Flying kangaroo bounds into first place for on-time performance in October

Qantas has pulled off a stunning turnaround with the best on-time performance of any major domestic airline in October.

The flying kangaroo also went from being the worst-performing airline in the country for cancellations to being the best.

However, Qantas-owned subsidiary Jetstar had another shocker of a month after it was revealed to be the worst airline for delays and second worst for cancellations.

Pre-COVID on-time performance data across all airlines was nudging 90 per cent.
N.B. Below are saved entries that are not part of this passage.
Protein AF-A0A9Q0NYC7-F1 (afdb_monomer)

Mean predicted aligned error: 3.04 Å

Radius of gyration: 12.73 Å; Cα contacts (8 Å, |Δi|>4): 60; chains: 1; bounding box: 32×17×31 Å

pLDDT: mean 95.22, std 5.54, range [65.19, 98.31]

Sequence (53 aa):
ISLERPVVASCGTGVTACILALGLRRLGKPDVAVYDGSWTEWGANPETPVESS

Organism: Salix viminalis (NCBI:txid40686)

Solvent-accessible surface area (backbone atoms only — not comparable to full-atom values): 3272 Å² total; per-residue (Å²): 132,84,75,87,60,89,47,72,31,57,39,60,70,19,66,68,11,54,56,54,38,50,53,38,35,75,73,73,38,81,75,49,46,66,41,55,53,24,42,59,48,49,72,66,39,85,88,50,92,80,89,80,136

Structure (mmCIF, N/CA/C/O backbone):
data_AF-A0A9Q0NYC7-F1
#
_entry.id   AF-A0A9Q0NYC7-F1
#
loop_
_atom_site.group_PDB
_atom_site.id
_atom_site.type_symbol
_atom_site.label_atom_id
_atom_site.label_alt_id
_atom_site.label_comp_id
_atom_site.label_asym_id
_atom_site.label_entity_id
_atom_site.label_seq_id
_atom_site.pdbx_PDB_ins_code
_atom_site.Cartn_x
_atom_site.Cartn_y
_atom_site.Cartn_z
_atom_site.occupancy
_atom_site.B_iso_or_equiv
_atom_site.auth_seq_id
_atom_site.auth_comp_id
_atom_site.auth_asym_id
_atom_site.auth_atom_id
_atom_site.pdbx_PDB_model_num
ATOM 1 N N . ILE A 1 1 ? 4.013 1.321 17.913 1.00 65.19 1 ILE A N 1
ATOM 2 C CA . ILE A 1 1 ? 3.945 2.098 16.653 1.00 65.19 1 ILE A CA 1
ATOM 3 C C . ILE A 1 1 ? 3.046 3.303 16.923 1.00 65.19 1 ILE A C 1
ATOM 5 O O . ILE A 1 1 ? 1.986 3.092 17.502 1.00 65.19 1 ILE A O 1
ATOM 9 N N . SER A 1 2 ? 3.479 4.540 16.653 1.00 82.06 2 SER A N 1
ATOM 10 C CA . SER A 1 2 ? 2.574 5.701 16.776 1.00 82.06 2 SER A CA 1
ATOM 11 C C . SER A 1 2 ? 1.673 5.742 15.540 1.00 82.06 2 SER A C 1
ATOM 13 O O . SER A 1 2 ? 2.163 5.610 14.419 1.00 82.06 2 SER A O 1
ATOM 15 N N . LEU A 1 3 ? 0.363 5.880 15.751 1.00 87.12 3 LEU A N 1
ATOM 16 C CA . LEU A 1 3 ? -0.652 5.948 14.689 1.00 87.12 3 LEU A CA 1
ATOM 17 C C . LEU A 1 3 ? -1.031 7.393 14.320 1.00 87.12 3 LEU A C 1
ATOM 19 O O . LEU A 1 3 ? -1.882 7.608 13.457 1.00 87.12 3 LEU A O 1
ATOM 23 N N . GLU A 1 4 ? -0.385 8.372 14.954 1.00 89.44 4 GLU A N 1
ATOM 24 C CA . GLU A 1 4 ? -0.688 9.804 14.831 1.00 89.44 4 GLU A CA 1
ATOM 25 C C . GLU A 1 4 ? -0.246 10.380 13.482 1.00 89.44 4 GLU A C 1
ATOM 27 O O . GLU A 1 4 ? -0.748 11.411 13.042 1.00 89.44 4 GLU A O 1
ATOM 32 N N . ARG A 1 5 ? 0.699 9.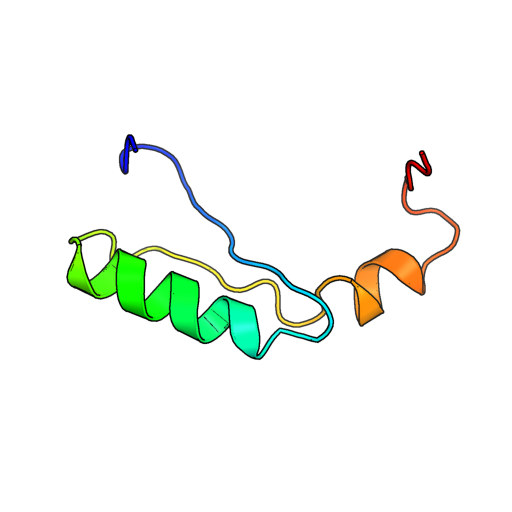719 12.809 1.00 93.25 5 ARG A N 1
ATOM 33 C CA . ARG A 1 5 ? 1.222 10.160 11.515 1.00 93.25 5 ARG A CA 1
ATOM 34 C C . ARG A 1 5 ? 0.435 9.534 10.358 1.00 93.25 5 ARG A C 1
ATOM 36 O O . ARG A 1 5 ? -0.033 8.398 10.486 1.00 93.25 5 ARG A O 1
ATOM 43 N N . PRO A 1 6 ? 0.323 10.226 9.210 1.00 95.12 6 PRO A N 1
ATOM 44 C CA . PRO A 1 6 ? -0.188 9.626 7.983 1.00 95.12 6 PRO A CA 1
ATOM 45 C C . PRO A 1 6 ? 0.611 8.376 7.608 1.00 95.12 6 PRO A C 1
ATOM 47 O O . PRO A 1 6 ? 1.834 8.348 7.760 1.00 95.12 6 PRO A O 1
ATOM 50 N N . VAL A 1 7 ? -0.084 7.350 7.118 1.00 96.00 7 VAL A N 1
ATOM 51 C CA . VAL A 1 7 ? 0.534 6.102 6.658 1.00 96.00 7 VAL A CA 1
ATOM 52 C C . VAL A 1 7 ? 0.059 5.809 5.244 1.00 96.00 7 VAL A C 1
ATOM 54 O O . VAL A 1 7 ? -1.141 5.817 4.969 1.00 96.00 7 VAL A O 1
ATOM 57 N N . VAL A 1 8 ? 1.021 5.508 4.374 1.00 97.31 8 VAL A N 1
ATOM 58 C CA . VAL A 1 8 ? 0.788 4.959 3.039 1.00 97.31 8 VAL A CA 1
ATOM 59 C C . VAL A 1 8 ? 1.458 3.589 2.991 1.00 97.31 8 VAL A C 1
ATOM 61 O O . VAL A 1 8 ? 2.662 3.484 3.218 1.00 97.31 8 VAL A O 1
ATOM 64 N N . ALA A 1 9 ? 0.683 2.534 2.756 1.00 97.56 9 ALA A N 1
ATOM 65 C CA . ALA A 1 9 ? 1.200 1.176 2.626 1.00 97.56 9 A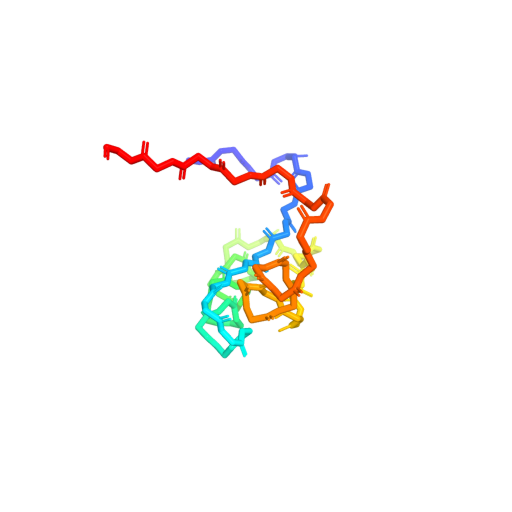LA A CA 1
ATOM 66 C C . ALA A 1 9 ? 1.597 0.894 1.169 1.00 97.56 9 ALA A C 1
ATOM 68 O O . ALA A 1 9 ? 0.891 1.289 0.245 1.00 97.56 9 ALA A O 1
ATOM 69 N N . SER A 1 10 ? 2.703 0.179 0.968 1.00 98.31 10 SER A N 1
ATOM 70 C CA . SER A 1 10 ? 3.216 -0.225 -0.347 1.00 98.31 10 SER A CA 1
ATOM 71 C C . SER A 1 10 ? 3.841 -1.621 -0.260 1.00 98.31 10 SER A C 1
ATOM 73 O O . SER A 1 10 ? 4.150 -2.098 0.836 1.00 98.31 10 SER A O 1
ATOM 75 N N . CYS A 1 11 ? 3.995 -2.300 -1.397 1.00 97.56 11 CYS A N 1
ATOM 76 C CA . CYS A 1 11 ? 4.724 -3.566 -1.495 1.00 97.56 11 CYS A CA 1
ATOM 77 C C . CYS A 1 11 ? 5.351 -3.724 -2.893 1.00 97.56 11 CYS A C 1
ATOM 79 O O . CYS A 1 11 ? 5.817 -2.745 -3.468 1.00 97.56 11 CYS A O 1
ATOM 81 N N . GLY A 1 12 ? 5.384 -4.942 -3.444 1.00 97.31 12 GLY A N 1
ATOM 82 C CA . GLY A 1 12 ? 5.785 -5.171 -4.834 1.00 97.31 12 GLY A CA 1
ATOM 83 C C . GLY A 1 12 ? 4.745 -4.643 -5.827 1.00 97.31 12 GLY A C 1
ATOM 84 O O . GLY A 1 12 ? 5.052 -3.785 -6.643 1.00 97.31 12 GLY A O 1
ATOM 85 N N . THR A 1 13 ? 3.504 -5.123 -5.700 1.00 96.62 13 THR A N 1
ATOM 86 C CA . THR A 1 13 ? 2.406 -4.943 -6.673 1.00 96.62 13 THR A CA 1
ATOM 87 C C . THR A 1 13 ? 1.098 -4.445 -6.031 1.00 96.62 13 THR A C 1
ATOM 89 O O . THR A 1 13 ? 0.010 -4.774 -6.492 1.00 96.62 13 THR A O 1
ATOM 92 N N . GLY A 1 14 ? 1.162 -3.766 -4.885 1.00 95.94 14 GLY A N 1
ATOM 93 C CA . GLY A 1 14 ? -0.014 -3.257 -4.158 1.00 95.94 14 GLY A CA 1
ATOM 94 C C . GLY A 1 14 ? -0.787 -4.283 -3.310 1.00 95.94 14 GLY A C 1
ATOM 95 O O . GLY A 1 14 ? -1.301 -3.933 -2.249 1.00 95.94 14 GLY A O 1
ATOM 96 N N . VAL A 1 15 ? -0.812 -5.569 -3.678 1.00 97.25 15 VAL A N 1
ATOM 97 C CA . VAL A 1 15 ? -1.695 -6.572 -3.035 1.00 97.25 15 VAL A CA 1
ATOM 98 C C . VAL A 1 15 ? -1.430 -6.755 -1.534 1.00 97.25 15 VAL A C 1
ATOM 100 O O . VAL A 1 15 ? -2.351 -6.677 -0.719 1.00 97.25 15 VAL A O 1
ATOM 103 N N . THR A 1 16 ? -0.177 -6.969 -1.130 1.00 97.94 16 THR A N 1
ATOM 104 C CA . THR A 1 16 ? 0.167 -7.179 0.290 1.00 97.94 16 THR A CA 1
ATOM 105 C C . THR A 1 16 ? -0.022 -5.905 1.120 1.00 97.94 16 THR A C 1
ATOM 107 O O . THR A 1 16 ? -0.320 -5.980 2.314 1.00 97.94 16 THR A O 1
ATOM 110 N N . ALA A 1 17 ? 0.077 -4.725 0.501 1.00 98.06 17 ALA A N 1
ATOM 111 C CA . ALA A 1 17 ? -0.146 -3.448 1.174 1.00 98.06 17 ALA A CA 1
ATOM 112 C C . ALA A 1 17 ? -1.585 -3.315 1.711 1.00 98.06 17 ALA A C 1
ATOM 114 O O . ALA A 1 17 ? -1.791 -2.756 2.791 1.00 98.06 17 ALA A O 1
ATOM 115 N N . CYS A 1 18 ? -2.570 -3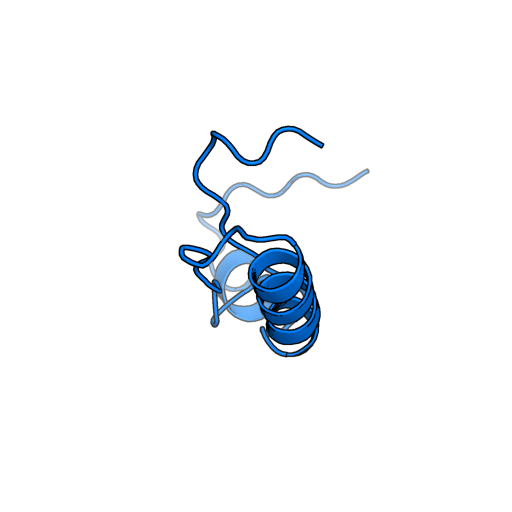.914 1.033 1.00 97.94 18 CYS A N 1
ATOM 116 C CA . 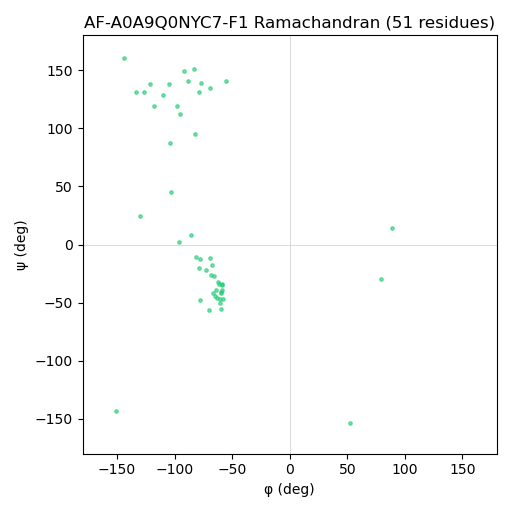CYS A 1 18 ? -3.961 -3.959 1.492 1.00 97.94 18 CYS A CA 1
ATOM 117 C C . CYS A 1 18 ? -4.125 -4.691 2.834 1.00 97.94 18 CYS A C 1
ATOM 119 O O . CYS A 1 18 ? -4.957 -4.299 3.654 1.00 97.94 18 CYS A O 1
ATOM 121 N N . ILE A 1 19 ? -3.315 -5.723 3.094 1.00 98.06 19 ILE A N 1
ATOM 122 C CA . ILE A 1 19 ? -3.345 -6.471 4.361 1.00 98.06 19 ILE A CA 1
ATOM 123 C C . ILE A 1 19 ? -2.883 -5.567 5.511 1.00 98.06 19 ILE A C 1
ATOM 125 O O . ILE A 1 19 ? -3.508 -5.545 6.574 1.00 98.06 19 ILE A O 1
ATOM 129 N N . LEU A 1 20 ? -1.834 -4.770 5.286 1.00 96.62 20 LEU A N 1
ATOM 130 C CA . LEU A 1 20 ? -1.342 -3.795 6.264 1.00 96.62 20 LEU A CA 1
ATOM 131 C C . LEU A 1 20 ? -2.372 -2.689 6.520 1.00 96.62 20 LEU A C 1
ATOM 133 O O . LEU A 1 20 ? -2.644 -2.365 7.677 1.00 96.62 20 LEU A O 1
ATOM 137 N N . ALA A 1 21 ? -2.987 -2.151 5.463 1.00 97.06 21 ALA A N 1
ATOM 138 C CA . ALA A 1 21 ? -4.044 -1.149 5.581 1.00 97.06 21 ALA A CA 1
ATOM 139 C C . ALA A 1 21 ? -5.252 -1.678 6.373 1.00 97.06 21 ALA A C 1
ATOM 141 O O . ALA A 1 21 ? -5.768 -0.992 7.258 1.00 97.06 21 ALA A O 1
ATOM 142 N N . LEU A 1 22 ? -5.661 -2.929 6.130 1.00 97.69 22 LEU A N 1
ATOM 143 C CA . LEU A 1 22 ? -6.713 -3.587 6.903 1.00 97.69 22 LEU A CA 1
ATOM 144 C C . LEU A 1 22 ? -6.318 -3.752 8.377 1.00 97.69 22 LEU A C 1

Now it’s hovering in the high 60s; plenty of room for improvement, especially with the Christmas holidays approaching.

The numbers

New data shows that 74.2 per cent of Qantas and QantasLink flights arrived on time in September, overtaking Virgin and Virgin Australia Regional Airlines (which operates out of Perth).

It’s quite the comeback given that earlier in the year, Qantas fell out of the top five rankings for the world’s best airlines amid a massive wave of customer dissatisfaction.

In August, airline boss Alan Joyce apologised to customers and assured the public the national carrier was “working hard to get back to our best”.

BITRE data released this week by the Department of Transport showed on-time performance across all major airlines averaged 69.3 per cent for on-time arrivals and 68.5 per cent for on-time departures.

This month the rate of cancellations was 2.9 per cent, that’s higher than the long-term average of 2.1 per cent.

Jetstar had the worst on-time performance in October, with just 61 per cent of its flights departing on time.

The budget airline’s domestic on-time performance did increase by more than four points, and its cancellation rate decreased by nearly six points.

A Jetstar spokesperson told The New Daily that while their on-time performance had improved, the airline still had work to do to improve on its performance.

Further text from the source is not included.